Currently we have a use case where we want to process some messages at later point of time, after some conditions met. Is it possible to unacknowledge some pub/sub messages in apache beam pipeline which will be later available after visibility time out which we can process later?
Unacknowledge some pub/sub messages in apache beam pipeline
389 views Asked by Balasubramanian Naagarajan AtThere are 2 answers
As an alternative to @guillaume's suggestion, you can also store the "to-be-processed-later" messages (in raw format) in storage mediums such as BigQuery or Cloud Bigtable. All the messages will be acked by the pipeline and then the segregation can be done inside the pipeline where the "valid" messages are processed as usual while the "invalid" messages are preserved in storage for future processing.
Once the processing conditions are satisfied, the "invalid" messages can be retrieved from the storage medium and processed after which they can be deleted from storage. This could be a viable solution if the "invalid" messages will be processed after the message retention period which is 7 days.
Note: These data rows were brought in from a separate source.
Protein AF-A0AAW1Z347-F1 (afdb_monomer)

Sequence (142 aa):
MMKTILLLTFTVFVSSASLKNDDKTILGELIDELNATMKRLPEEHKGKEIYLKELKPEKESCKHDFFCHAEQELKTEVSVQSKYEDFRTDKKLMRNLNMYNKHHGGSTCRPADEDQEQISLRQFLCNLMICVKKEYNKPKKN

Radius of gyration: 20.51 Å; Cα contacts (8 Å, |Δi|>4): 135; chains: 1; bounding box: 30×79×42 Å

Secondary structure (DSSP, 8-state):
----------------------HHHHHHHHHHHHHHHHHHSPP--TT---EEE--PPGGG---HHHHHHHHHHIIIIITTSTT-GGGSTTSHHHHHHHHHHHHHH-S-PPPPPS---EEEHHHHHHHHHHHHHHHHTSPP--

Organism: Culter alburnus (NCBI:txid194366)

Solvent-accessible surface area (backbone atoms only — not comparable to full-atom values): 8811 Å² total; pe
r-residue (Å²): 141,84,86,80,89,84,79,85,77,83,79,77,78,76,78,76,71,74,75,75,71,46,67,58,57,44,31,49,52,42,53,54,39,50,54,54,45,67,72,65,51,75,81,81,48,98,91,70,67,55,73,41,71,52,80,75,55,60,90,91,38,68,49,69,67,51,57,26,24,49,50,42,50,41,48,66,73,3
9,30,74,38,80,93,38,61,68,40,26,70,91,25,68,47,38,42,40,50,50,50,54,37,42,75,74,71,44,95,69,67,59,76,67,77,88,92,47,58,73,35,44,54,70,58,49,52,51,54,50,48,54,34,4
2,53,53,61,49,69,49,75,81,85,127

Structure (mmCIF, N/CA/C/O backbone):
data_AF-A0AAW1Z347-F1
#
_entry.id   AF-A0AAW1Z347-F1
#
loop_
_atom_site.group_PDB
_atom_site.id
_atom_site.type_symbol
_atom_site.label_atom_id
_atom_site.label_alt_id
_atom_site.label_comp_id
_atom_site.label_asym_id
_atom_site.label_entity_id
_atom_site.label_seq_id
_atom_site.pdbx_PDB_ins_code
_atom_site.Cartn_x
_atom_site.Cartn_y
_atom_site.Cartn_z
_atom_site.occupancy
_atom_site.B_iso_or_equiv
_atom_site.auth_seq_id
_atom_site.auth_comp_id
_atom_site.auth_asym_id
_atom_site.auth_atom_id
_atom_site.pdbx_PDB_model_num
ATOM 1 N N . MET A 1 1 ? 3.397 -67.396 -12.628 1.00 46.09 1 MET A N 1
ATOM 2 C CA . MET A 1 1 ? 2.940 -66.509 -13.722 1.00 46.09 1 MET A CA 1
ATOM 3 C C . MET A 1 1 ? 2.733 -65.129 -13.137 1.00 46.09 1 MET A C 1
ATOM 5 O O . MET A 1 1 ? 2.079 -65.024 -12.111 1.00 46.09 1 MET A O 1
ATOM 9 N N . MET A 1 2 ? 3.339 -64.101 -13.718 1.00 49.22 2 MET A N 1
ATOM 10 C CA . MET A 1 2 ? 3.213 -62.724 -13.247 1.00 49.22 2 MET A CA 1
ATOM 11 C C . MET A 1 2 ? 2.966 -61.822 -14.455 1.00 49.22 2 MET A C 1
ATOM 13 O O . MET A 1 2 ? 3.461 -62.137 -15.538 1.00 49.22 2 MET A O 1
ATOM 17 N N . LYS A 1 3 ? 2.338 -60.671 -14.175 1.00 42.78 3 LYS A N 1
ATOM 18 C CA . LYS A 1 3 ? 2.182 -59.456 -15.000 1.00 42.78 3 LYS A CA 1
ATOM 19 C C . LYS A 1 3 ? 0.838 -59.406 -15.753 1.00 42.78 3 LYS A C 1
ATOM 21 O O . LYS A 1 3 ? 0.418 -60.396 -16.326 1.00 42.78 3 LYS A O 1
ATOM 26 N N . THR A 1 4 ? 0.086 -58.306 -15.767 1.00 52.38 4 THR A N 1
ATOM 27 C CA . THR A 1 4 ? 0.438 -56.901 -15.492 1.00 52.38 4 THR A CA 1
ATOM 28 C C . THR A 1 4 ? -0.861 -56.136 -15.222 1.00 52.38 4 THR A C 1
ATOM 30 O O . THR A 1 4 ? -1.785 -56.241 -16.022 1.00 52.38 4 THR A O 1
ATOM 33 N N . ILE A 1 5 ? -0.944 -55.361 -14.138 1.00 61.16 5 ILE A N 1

The above workflow is inspired by this section of the Google Cloud blog. I considered the "invalid" messages to be "bad" data.
You can't unack the message with Apache beam. When the message are correctly ingested in the pipeline, they are acked automatically.
You can keep them in the pipeline and reprocess them until the conditions are met. But you could have a congestion, or an overusage of Dataflow resources for nothing. It could be better to clean the message before, on a Cloud Functions for instance, that unack the message when they aren't valid, and publish in a target PubSub topic the valid messages.